Thoughts about very little kids and computers

When my mom was in college in the 80’s (and I was somewhere around age 6 or 7), she managed to often tote me around with her to her computing lab, which was full of terminals with orange LED displays. and I taught myself BASIC on one of these. It was not only an invaluable experience (since I’ve always felt very comfortable and capable on computers), but as a woman in her early 40s now who makes her living programming, I esteem it as one of the most formative.

So, of course, as my three-year-old daughter is growing in the way she interacts with the world, I am both very cautious and optimistic about how to help her form a positive relationship with computing. It’s definitely a different world than I grew up in. My mother never put restrictions on how much time we spent on the computer when I was a kid, and I know that without the hours and hours I spent painstaking copying hexadecimal programs printed in Compute’s Gazette, or the summer I saved all my babysitting money to buy a Commodore 128, I wouldn’t be who I am today. However, with the realities of the manipulative nature of social networks and more and more, apps in general (especially those built for children), I feel a bit flummoxed as to how to proceed wisely.

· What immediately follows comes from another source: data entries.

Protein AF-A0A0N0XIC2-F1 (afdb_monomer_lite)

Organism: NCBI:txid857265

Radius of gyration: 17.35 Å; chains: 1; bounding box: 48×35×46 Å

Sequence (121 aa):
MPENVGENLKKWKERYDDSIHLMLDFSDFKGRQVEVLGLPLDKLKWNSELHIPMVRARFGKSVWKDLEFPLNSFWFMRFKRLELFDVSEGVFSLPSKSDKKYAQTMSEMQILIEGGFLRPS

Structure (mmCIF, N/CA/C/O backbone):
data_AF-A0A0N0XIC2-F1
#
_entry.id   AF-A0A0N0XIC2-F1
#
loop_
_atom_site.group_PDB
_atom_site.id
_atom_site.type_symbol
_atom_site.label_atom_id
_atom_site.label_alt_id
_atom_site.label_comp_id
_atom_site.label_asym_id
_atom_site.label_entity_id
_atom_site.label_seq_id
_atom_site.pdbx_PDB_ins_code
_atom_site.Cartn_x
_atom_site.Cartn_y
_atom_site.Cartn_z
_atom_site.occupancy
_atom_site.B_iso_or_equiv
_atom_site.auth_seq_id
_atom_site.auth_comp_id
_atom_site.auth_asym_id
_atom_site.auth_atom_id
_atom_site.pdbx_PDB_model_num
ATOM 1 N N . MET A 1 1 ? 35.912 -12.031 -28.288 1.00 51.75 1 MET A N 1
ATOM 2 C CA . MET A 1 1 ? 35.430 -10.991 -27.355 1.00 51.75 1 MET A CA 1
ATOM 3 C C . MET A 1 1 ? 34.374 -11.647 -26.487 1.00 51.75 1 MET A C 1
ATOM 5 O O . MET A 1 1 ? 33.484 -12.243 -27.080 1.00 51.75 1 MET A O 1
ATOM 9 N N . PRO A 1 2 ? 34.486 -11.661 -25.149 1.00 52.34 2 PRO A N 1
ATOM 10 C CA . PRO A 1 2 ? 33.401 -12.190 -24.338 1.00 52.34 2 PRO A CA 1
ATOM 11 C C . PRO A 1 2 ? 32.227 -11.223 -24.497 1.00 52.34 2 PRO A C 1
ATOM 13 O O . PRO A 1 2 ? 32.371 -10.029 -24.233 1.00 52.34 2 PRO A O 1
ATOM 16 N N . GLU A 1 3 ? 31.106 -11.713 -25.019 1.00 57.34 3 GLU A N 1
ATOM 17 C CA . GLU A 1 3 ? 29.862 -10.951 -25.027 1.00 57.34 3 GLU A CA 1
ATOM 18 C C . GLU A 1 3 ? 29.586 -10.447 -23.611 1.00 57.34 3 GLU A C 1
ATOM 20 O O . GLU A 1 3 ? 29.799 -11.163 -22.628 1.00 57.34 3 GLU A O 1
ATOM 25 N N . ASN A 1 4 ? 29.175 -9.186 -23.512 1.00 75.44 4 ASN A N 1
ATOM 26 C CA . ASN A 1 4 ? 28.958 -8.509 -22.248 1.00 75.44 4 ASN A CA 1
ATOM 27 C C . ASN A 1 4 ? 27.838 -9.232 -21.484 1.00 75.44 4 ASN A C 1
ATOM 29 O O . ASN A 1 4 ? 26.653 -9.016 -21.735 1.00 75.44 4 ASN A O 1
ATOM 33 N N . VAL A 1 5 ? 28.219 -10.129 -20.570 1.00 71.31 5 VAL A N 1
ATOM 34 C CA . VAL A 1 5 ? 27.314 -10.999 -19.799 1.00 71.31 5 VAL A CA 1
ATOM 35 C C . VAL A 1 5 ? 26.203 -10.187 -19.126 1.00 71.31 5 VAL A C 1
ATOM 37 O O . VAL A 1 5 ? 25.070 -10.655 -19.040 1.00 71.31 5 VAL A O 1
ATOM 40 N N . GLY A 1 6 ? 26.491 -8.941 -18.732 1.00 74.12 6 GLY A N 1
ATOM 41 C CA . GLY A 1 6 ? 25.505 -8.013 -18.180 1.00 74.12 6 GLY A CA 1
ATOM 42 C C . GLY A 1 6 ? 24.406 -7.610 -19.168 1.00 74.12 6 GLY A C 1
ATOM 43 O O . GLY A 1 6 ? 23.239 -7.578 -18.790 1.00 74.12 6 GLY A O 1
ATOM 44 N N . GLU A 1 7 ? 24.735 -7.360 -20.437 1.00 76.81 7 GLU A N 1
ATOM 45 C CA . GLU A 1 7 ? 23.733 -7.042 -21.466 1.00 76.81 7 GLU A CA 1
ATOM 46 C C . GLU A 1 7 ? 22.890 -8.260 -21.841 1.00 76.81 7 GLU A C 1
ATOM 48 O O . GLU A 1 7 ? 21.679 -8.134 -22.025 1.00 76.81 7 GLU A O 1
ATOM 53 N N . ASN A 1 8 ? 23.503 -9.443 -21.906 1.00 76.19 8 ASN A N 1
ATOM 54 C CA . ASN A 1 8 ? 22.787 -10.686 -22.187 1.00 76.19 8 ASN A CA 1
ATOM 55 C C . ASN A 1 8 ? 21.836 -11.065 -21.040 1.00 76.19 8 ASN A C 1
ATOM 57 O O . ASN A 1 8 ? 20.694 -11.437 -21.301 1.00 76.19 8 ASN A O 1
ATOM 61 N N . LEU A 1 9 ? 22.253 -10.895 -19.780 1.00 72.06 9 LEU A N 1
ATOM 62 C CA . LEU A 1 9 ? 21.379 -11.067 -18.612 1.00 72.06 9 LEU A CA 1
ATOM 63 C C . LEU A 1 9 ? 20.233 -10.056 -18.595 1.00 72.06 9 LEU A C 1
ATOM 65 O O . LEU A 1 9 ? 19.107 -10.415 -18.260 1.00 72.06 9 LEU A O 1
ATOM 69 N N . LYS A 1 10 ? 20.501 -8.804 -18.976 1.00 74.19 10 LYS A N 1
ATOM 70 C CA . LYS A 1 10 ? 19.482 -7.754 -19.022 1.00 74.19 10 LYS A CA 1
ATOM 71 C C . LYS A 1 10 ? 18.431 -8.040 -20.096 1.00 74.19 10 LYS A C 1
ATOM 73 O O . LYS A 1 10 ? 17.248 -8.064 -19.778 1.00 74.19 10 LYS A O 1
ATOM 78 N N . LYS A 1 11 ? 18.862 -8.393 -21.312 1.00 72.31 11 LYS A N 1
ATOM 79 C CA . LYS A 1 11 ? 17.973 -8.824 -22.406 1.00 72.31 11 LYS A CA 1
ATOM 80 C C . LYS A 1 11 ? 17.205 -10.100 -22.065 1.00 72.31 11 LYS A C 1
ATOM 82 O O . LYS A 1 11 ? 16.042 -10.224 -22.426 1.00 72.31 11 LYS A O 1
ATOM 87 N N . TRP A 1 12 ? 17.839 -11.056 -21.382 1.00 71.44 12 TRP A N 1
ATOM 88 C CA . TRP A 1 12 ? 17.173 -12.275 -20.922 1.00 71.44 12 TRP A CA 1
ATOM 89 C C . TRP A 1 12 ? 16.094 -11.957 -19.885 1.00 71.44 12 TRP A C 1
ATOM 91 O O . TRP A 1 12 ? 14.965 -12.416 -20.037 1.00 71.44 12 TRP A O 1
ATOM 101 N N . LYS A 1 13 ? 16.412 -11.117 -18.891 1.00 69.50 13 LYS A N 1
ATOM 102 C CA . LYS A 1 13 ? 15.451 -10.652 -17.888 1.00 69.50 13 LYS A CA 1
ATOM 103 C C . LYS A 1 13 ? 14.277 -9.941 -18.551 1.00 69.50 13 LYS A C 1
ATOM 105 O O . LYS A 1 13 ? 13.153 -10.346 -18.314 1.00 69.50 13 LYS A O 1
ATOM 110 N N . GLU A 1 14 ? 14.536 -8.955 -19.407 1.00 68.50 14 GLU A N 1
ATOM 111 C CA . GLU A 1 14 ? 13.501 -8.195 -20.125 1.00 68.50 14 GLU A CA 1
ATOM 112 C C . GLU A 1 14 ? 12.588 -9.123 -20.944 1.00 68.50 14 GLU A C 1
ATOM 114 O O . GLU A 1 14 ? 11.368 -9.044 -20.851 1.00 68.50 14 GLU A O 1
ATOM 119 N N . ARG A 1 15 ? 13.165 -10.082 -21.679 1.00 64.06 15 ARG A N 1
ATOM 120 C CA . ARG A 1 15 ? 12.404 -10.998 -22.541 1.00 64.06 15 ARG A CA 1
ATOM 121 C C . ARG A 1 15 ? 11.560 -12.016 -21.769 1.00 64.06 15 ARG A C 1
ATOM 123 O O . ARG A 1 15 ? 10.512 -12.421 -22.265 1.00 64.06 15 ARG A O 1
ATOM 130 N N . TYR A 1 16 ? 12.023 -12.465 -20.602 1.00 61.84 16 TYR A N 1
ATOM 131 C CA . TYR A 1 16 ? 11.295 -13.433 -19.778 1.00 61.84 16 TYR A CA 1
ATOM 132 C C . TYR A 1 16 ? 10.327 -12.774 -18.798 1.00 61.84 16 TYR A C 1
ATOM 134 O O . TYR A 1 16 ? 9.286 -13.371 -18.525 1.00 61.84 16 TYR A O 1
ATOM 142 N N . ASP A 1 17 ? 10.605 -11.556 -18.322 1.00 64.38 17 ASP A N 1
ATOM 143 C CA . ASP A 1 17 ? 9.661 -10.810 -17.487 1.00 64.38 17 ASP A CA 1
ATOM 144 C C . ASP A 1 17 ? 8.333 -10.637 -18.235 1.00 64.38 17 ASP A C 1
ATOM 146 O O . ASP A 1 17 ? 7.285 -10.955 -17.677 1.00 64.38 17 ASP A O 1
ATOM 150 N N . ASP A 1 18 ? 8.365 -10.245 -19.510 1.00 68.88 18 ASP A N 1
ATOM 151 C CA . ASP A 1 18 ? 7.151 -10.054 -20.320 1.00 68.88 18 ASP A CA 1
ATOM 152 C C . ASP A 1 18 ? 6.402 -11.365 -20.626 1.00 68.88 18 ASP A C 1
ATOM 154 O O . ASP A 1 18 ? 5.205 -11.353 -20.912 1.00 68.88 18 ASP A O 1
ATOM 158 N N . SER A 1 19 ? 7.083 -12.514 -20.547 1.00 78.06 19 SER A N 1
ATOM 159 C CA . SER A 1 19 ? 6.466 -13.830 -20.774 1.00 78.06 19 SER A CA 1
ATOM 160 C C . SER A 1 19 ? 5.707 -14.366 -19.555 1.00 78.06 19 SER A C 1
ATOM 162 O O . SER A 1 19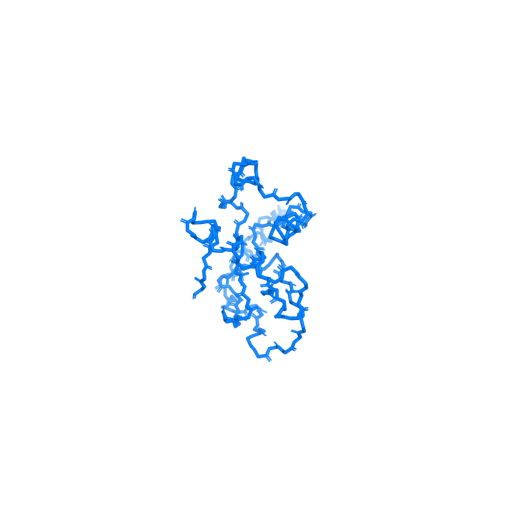 ? 4.839 -15.230 -19.693 1.00 78.06 19 SER A O 1
ATOM 164 N N . ILE A 1 20 ? 6.020 -13.867 -18.354 1.00 82.94 20 ILE A N 1
ATOM 165 C CA . ILE A 1 20 ? 5.355 -14.289 -17.121 1.00 82.94 20 ILE A CA 1
ATOM 166 C C . ILE A 1 20 ? 4.123 -13.410 -16.913 1.00 82.94 20 ILE A C 1
ATOM 168 O O . ILE A 1 20 ? 4.203 -12.316 -16.359 1.00 82.94 20 ILE A O 1
ATOM 172 N N . HIS A 1 21 ? 2.969 -13.926 -17.331 1.00 86.44 21 HIS A N 1
ATOM 173 C CA . HIS A 1 21 ? 1.683 -13.237 -17.187 1.00 86.44 21 HIS A CA 1
ATOM 174 C C . HIS A 1 21 ? 1.182 -13.144 -15.737 1.00 86.44 21 HIS A C 1
ATOM 176 O O . HIS A 1 21 ? 0.408 -12.251 -15.416 1.00 86.44 21 HIS A O 1
ATOM 182 N N . LEU A 1 22 ? 1.589 -14.068 -14.862 1.00 93.19 22 LEU A N 1
ATOM 183 C CA . LEU A 1 22 ? 1.164 -14.118 -13.463 1.00 93.19 22 LEU A CA 1
ATOM 184 C C . LEU A 1 22 ? 2.280 -14.740 -12.621 1.00 93.19 22 LEU A C 1
ATOM 186 O O . LEU A 1 22 ? 2.680 -15.878 -12.862 1.00 93.19 22 LEU A O 1
ATOM 190 N N . MET A 1 23 ? 2.785 -13.992 -11.644 1.00 94.19 23 MET A N 1
ATOM 191 C CA . MET A 1 23 ? 3.853 -14.429 -10.739 1.00 94.19 23 MET A CA 1
ATOM 192 C C . MET A 1 23 ? 3.307 -15.033 -9.446 1.00 94.19 23 MET A C 1
ATOM 194 O O . MET A 1 23 ? 3.885 -15.982 -8.921 1.00 94.19 23 MET A O 1
ATOM 198 N N . LEU A 1 24 ? 2.207 -14.486 -8.923 1.00 95.25 24 LEU A N 1
ATOM 199 C CA . LEU A 1 24 ? 1.606 -14.956 -7.680 1.00 95.25 24 LEU A CA 1
ATOM 200 C C . LEU A 1 24 ? 0.095 -14.708 -7.680 1.00 95.25 24 LEU A C 1
ATOM 202 O O . LEU A 1 24 ? -0.362 -13.573 -7.823 1.00 95.25 24 LEU A O 1
ATOM 206 N N . ASP A 1 25 ? -0.668 -15.776 -7.458 1.00 96.50 25 ASP A N 1
ATOM 207 C CA . ASP A 1 25 ? -2.092 -15.712 -7.137 1.00 96.50 25 ASP A CA 1
ATOM 208 C C . ASP A 1 25 ? -2.286 -16.034 -5.657 1.00 96.50 25 ASP A C 1
ATOM 210 O O . ASP A 1 25 ? -1.937 -17.117 -5.186 1.00 96.50 25 ASP A O 1
ATOM 214 N N . PHE A 1 26 ? -2.841 -15.079 -4.924 1.00 95.94 26 PHE A N 1
ATOM 215 C CA . PHE A 1 26 ? -3.225 -15.230 -3.524 1.00 95.94 26 PHE A CA 1
ATOM 216 C C . PHE A 1 26 ? -4.657 -14.740 -3.287 1.00 95.94 26 PHE A C 1
ATOM 218 O O . PHE A 1 26 ? -5.031 -14.412 -2.161 1.00 95.94 26 PHE A O 1
ATOM 225 N N . SER A 1 27 ? -5.476 -14.699 -4.341 1.00 96.12 27 SER A N 1
ATOM 226 C CA . SER A 1 27 ? -6.877 -14.274 -4.252 1.00 96.12 27 SER A CA 1
ATOM 227 C C . SER A 1 27 ? -7.711 -15.147 -3.307 1.00 96.12 27 SER A C 1
ATOM 229 O O . SER A 1 27 ? -8.544 -14.620 -2.572 1.00 96.12 27 SER A O 1
ATOM 231 N N . ASP A 1 28 ? -7.408 -16.443 -3.229 1.00 95.69 28 ASP A N 1
ATOM 232 C CA . ASP A 1 28 ? -8.086 -17.394 -2.337 1.00 95.69 28 ASP A CA 1
ATOM 233 C C . ASP A 1 28 ? -7.372 -17.600 -0.988 1.00 95.69 28 ASP A C 1
ATOM 235 O O . ASP A 1 28 ? -7.797 -18.416 -0.159 1.00 95.69 28 ASP A O 1
ATOM 239 N N . PHE A 1 29 ? -6.271 -16.885 -0.736 1.00 93.56 29 PHE A N 1
ATOM 240 C CA . PHE A 1 29 ? -5.509 -17.051 0.496 1.00 93.56 29 PHE A CA 1
ATOM 241 C C . PHE A 1 29 ? -6.258 -16.453 1.695 1.00 93.56 29 PHE A C 1
ATOM 243 O O . PHE A 1 29 ? -6.571 -15.267 1.736 1.00 93.56 29 PHE A O 1
ATOM 250 N N . LYS A 1 30 ? -6.514 -17.281 2.717 1.00 84.81 30 LYS A N 1
ATOM 251 C CA . LYS A 1 30 ? -7.311 -16.920 3.910 1.00 84.81 30 LYS A CA 1
ATOM 252 C C . LYS A 1 30 ? -6.473 -16.474 5.112 1.00 84.81 30 LYS A C 1
ATOM 254 O O . LYS A 1 30 ? -6.948 -16.510 6.250 1.00 84.81 30 LYS A O 1
ATOM 259 N N . GLY A 1 31 ? -5.207 -16.123 4.898 1.00 84.81 31 GLY A N 1
ATOM 260 C CA . GLY A 1 31 ? -4.349 -15.635 5.973 1.00 84.81 31 GLY A CA 1
ATOM 261 C C . GLY A 1 31 ? -4.863 -14.320 6.554 1.00 84.81 31 GLY A C 1
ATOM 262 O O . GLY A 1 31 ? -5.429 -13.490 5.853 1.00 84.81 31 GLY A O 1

Presently, my daughter does have her own iPad mini, but we try to save her use of it for trips and emergencies. We’ve just found that letting her have daily access to it is too damaging overall to her attitude and attention span.

I’m also thinking ahead about at what point she could be interested and want to use computers. For instance, at our local library, there is software installed for preliterate, pre-school age, in which they both use they keyboard (to identify letters and start learning to type), and they also learn to use the mouse. This seems very positive, particularly since there is some (perhaps illusory?) intended function of teaching written language.

I know this is an incredibly broad and complex topic, but I would love to hear more about how other families with geeky parents have found positive or productive solutions to introducing children to computers.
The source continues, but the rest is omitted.